-- Opening Marker --

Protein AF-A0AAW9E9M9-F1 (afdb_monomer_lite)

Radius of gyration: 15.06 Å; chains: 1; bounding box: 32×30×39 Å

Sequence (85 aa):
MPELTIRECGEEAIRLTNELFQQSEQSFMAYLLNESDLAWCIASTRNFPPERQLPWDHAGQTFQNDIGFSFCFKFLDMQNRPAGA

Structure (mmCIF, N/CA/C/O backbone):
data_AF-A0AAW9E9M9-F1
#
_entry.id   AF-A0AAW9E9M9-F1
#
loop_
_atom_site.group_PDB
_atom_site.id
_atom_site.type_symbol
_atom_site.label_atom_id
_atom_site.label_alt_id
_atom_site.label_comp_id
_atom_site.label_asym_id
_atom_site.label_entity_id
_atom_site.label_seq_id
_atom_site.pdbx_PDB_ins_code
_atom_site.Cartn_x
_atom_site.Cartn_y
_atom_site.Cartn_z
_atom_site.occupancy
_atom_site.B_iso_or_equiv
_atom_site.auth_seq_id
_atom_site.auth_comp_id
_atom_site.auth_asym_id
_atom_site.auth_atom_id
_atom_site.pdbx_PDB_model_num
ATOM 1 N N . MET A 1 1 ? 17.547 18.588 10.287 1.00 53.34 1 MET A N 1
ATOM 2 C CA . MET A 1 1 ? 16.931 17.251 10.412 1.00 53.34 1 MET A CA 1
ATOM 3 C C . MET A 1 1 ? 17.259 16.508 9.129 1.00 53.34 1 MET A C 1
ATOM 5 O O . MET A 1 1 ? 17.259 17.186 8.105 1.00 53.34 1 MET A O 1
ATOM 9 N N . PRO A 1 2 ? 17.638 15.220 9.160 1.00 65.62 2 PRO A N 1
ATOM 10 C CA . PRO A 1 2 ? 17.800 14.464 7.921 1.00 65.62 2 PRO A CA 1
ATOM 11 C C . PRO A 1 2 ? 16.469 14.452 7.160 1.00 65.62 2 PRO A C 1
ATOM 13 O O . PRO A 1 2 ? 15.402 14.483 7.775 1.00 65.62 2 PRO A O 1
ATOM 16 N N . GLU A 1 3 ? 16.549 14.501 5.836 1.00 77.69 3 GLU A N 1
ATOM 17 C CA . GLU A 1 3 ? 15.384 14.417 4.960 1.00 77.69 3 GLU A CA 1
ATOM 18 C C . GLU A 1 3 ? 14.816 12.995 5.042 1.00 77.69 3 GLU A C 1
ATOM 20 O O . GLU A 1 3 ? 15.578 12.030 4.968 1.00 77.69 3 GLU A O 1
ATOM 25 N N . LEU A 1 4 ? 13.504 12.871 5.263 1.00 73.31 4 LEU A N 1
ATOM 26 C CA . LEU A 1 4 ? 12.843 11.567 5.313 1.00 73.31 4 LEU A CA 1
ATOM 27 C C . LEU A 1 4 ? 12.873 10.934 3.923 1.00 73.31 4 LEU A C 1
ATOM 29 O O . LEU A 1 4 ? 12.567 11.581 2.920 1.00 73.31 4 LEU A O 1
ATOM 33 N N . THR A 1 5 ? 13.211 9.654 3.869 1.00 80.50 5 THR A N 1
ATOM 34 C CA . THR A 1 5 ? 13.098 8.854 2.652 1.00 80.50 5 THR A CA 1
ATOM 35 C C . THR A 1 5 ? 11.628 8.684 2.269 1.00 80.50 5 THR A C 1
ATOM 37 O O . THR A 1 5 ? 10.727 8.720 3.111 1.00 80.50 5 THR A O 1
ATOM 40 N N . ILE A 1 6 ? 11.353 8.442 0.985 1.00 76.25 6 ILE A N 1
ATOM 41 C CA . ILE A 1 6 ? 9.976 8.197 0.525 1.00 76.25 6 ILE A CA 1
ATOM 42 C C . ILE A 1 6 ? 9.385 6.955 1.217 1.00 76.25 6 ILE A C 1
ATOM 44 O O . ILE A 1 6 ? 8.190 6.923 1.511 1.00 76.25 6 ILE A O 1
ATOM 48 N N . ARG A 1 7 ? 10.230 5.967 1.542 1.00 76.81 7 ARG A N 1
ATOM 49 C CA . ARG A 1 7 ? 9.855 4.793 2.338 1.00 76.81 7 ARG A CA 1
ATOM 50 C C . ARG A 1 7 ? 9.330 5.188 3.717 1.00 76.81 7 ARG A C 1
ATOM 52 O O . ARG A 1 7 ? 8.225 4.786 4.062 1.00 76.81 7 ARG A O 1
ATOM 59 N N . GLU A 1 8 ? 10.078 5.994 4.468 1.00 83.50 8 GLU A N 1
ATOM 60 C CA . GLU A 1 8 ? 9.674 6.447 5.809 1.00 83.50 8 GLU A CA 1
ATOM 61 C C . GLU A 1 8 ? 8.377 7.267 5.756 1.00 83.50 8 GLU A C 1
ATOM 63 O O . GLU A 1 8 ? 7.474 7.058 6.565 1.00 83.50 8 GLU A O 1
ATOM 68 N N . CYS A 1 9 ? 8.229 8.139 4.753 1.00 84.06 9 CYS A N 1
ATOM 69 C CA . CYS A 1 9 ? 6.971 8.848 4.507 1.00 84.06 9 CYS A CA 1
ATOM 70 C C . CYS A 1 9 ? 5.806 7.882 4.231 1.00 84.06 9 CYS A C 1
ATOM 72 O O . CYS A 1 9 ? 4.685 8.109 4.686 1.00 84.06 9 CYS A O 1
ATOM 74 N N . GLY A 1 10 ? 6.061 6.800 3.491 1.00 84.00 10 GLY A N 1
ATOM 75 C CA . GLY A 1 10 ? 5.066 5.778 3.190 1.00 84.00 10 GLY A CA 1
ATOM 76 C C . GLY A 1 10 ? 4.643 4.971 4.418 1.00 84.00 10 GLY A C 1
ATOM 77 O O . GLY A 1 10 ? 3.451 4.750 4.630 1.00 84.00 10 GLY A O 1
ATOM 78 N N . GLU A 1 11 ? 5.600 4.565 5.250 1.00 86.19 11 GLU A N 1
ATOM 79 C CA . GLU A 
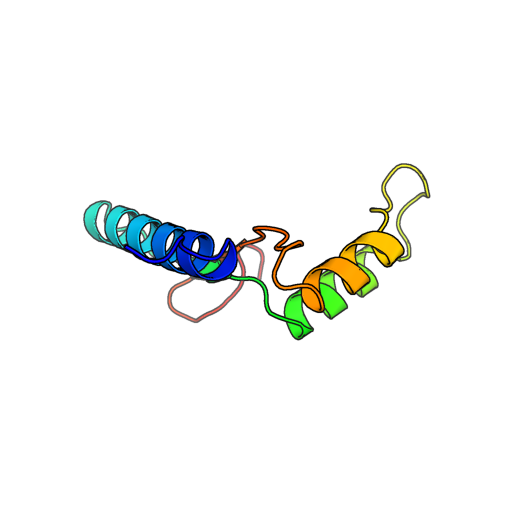1 11 ? 5.347 3.862 6.513 1.00 86.19 11 GLU A CA 1
ATOM 80 C C . GLU A 1 11 ? 4.513 4.721 7.471 1.00 86.19 11 GLU A C 1
ATOM 82 O O . GLU A 1 11 ? 3.522 4.244 8.031 1.00 86.19 11 GLU A O 1
ATOM 87 N N . GLU A 1 12 ? 4.843 6.009 7.582 1.00 90.44 12 GLU A N 1
ATOM 88 C CA . GLU A 1 12 ? 4.098 6.951 8.415 1.00 90.44 12 GLU A CA 1
ATOM 89 C C . GLU A 1 12 ? 2.673
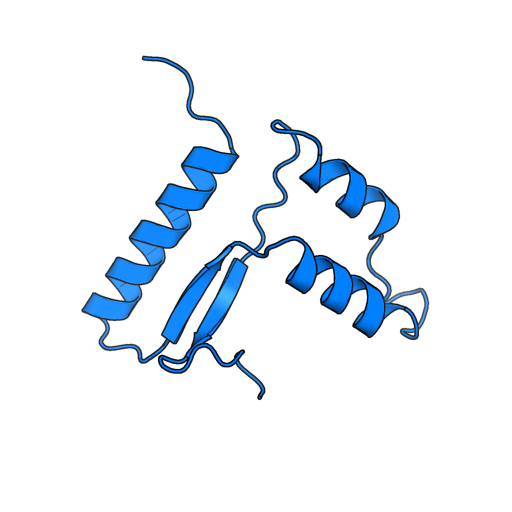 7.184 7.893 1.00 90.4
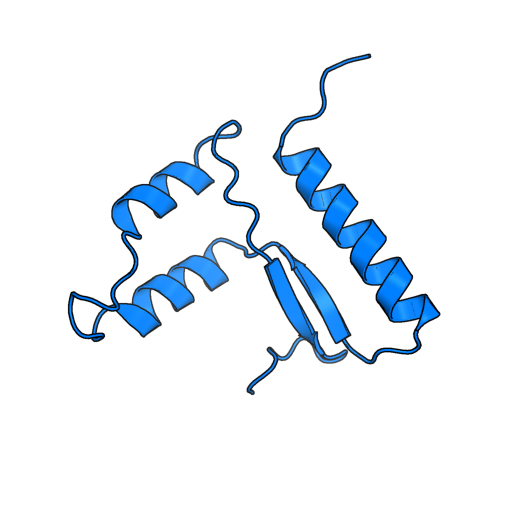4 12 GLU A C 1
ATOM 91 O O . GLU A 1 12 ? 1.716 7.197 8.670 1.00 90.44 12 GLU A O 1
ATOM 96 N N . ALA A 1 13 ? 2.493 7.284 6.572 1.00 90.31 13 ALA A N 1
ATOM 97 C CA . ALA A 1 13 ? 1.168 7.408 5.972 1.00 90.31 13 ALA A CA 1
ATOM 98 C C . ALA A 1 13 ? 0.279 6.184 6.270 1.00 90.31 13 ALA A C 1
ATOM 100 O O . ALA A 1 13 ? -0.906 6.342 6.574 1.00 90.31 13 ALA A O 1
ATOM 101 N N . ILE A 1 14 ? 0.834 4.966 6.238 1.00 92.56 14 ILE A N 1
ATOM 102 C CA . ILE A 1 14 ? 0.100 3.741 6.599 1.00 92.56 14 ILE A CA 1
ATOM 103 C C . ILE A 1 14 ? -0.263 3.726 8.080 1.00 92.56 14 ILE A C 1
ATOM 105 O O . ILE A 1 14 ? -1.398 3.391 8.429 1.00 92.56 14 ILE A O 1
ATOM 109 N N . ARG A 1 15 ? 0.673 4.121 8.947 1.00 94.56 15 ARG A N 1
ATOM 110 C CA . ARG A 1 15 ? 0.446 4.213 10.391 1.00 94.56 15 ARG A CA 1
ATOM 111 C C . ARG A 1 15 ? -0.728 5.146 10.700 1.00 94.56 15 ARG A C 1
ATOM 113 O O . ARG A 1 15 ? -1.683 4.715 11.340 1.00 94.56 15 ARG A O 1
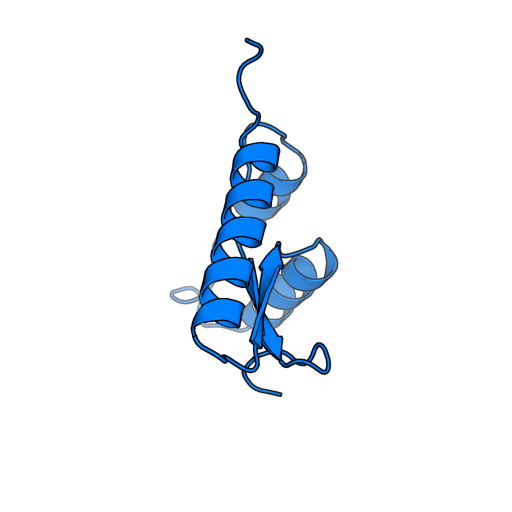
ATOM 120 N N . LEU A 1 16 ? -0.700 6.370 10.169 1.00 95.50 16 LEU A N 1
ATOM 121 C CA . LEU A 1 16 ? -1.772 7.361 10.331 1.00 95.50 16 LEU A CA 1
ATOM 122 C C . LEU A 1 16 ? -3.106 6.882 9.739 1.00 95.50 16 LEU A C 1
ATOM 124 O O . LEU A 1 16 ? -4.161 7.076 10.339 1.00 95.50 16 LEU A O 1
ATOM 128 N N . THR A 1 17 ? -3.078 6.216 8.582 1.00 94.19 17 THR A N 1
ATOM 129 C CA . THR A 1 17 ? -4.290 5.647 7.967 1.00 94.19 17 THR A CA 1
ATOM 130 C C . THR A 1 17 ? -4.955 4.620 8.887 1.00 94.19 17 THR A C 1
ATOM 132 O O . THR A 1 17 ? -6.171 4.647 9.074 1.00 94.19 17 THR A O 1
ATOM 135 N N . ASN A 1 18 ? -4.167 3.741 9.510 1.00 94.06 18 ASN A N 1
ATOM 136 C CA . ASN A 1 18 ? -4.688 2.744 10.443 1.00 94.06 18
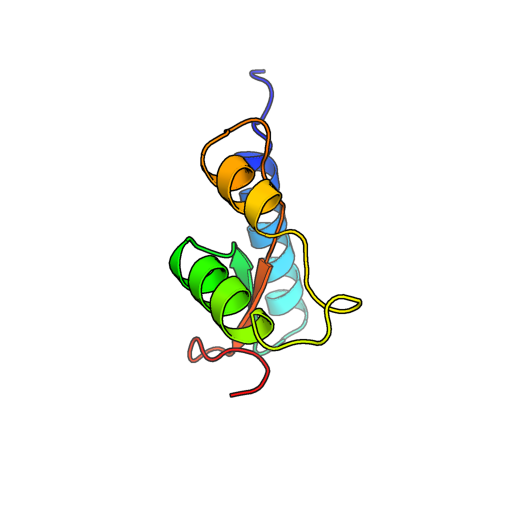 ASN A CA 1
ATOM 137 C C . ASN A 1 18 ? -5.233 3.363 11.736 1.00 94.06 18 ASN A C 1
ATOM 139 O O . ASN A 1 18 ? -6.240 2.881 12.253 1.00 94.06 18 ASN A O 1
ATOM 143 N N . GLU A 1 19 ? -4.637 4.453 12.228 1.00 96.25 19 GLU A N 1
ATOM 144 C CA . GLU A 1 19 ? -5.205 5.210 13.352 1.00 96.25 19 GLU A CA 1
ATOM 145 C C . GLU A 1 19 ? -6.595 5.762 13.014 1.00 96.25 19 GLU A C 1
ATOM 147 O O . GLU A 1 19 ? -7.515 5.647 13.823 1.00 96.25 19 GLU A O 1
ATOM 152 N N . LEU A 1 20 ? -6.781 6.299 11.803 1.00 95.94 20 LEU A N 1
ATOM 153 C CA . LEU A 1 20 ? -8.084 6.791 11.344 1.00 95.94 20 LEU A CA 1
ATOM 154 C C . LEU A 1 20 ? -9.120 5.667 11.222 1.00 95.94 20 LEU A C 1
ATOM 156 O O . LEU A 1 20 ? -10.277 5.851 11.607 1.00 95.94 20 LEU A O 1
ATOM 160 N N . PHE A 1 21 ? -8.722 4.495 10.720 1.00 93.94 21 PHE A N 1
ATOM 161 C CA . PHE A 1 21 ? -9.602 3.325 10.660 1.00 93.94 21 PHE A CA 1
ATOM 162 C C . PHE A 1 21 ? -10.028 2.862 12.047 1.00 93.94 21 PHE A C 1
ATOM 164 O O . PHE A 1 21 ? -11.214 2.621 12.263 1.00 93.94 21 PHE A O 1
ATOM 171 N N . GLN A 1 22 ? -9.097 2.824 13.002 1.00 93.00 22 GLN A N 1
ATOM 172 C CA . GLN A 1 22 ? -9.397 2.468 14.383 1.00 93.00 22 GLN A CA 1
ATOM 173 C C . GLN A 1 22 ? -10.353 3.474 15.039 1.00 93.00 22 GLN A C 1
ATOM 175 O O . GLN A 1 22 ? -11.326 3.067 15.668 1.00 93.00 22 GLN A O 1
ATOM 180 N N . GLN A 1 23 ? -10.111 4.777 14.868 1.00 95.81 23 GLN A N 1
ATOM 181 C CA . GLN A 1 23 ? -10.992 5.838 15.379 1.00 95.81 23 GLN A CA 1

-- Closing Marker --

Everything from the line containing "ATOM 180 N N" through the last line above should be copied exactly, please, with nothing added.

ATOM 180 N N . GLN A 1 23 ? -10.111 4.777 14.868 1.00 95.81 23 GLN A N 1
ATOM 181 C CA . GLN A 1 23 ? -10.992 5.838 15.379 1.00 95.81 23 GLN A CA 1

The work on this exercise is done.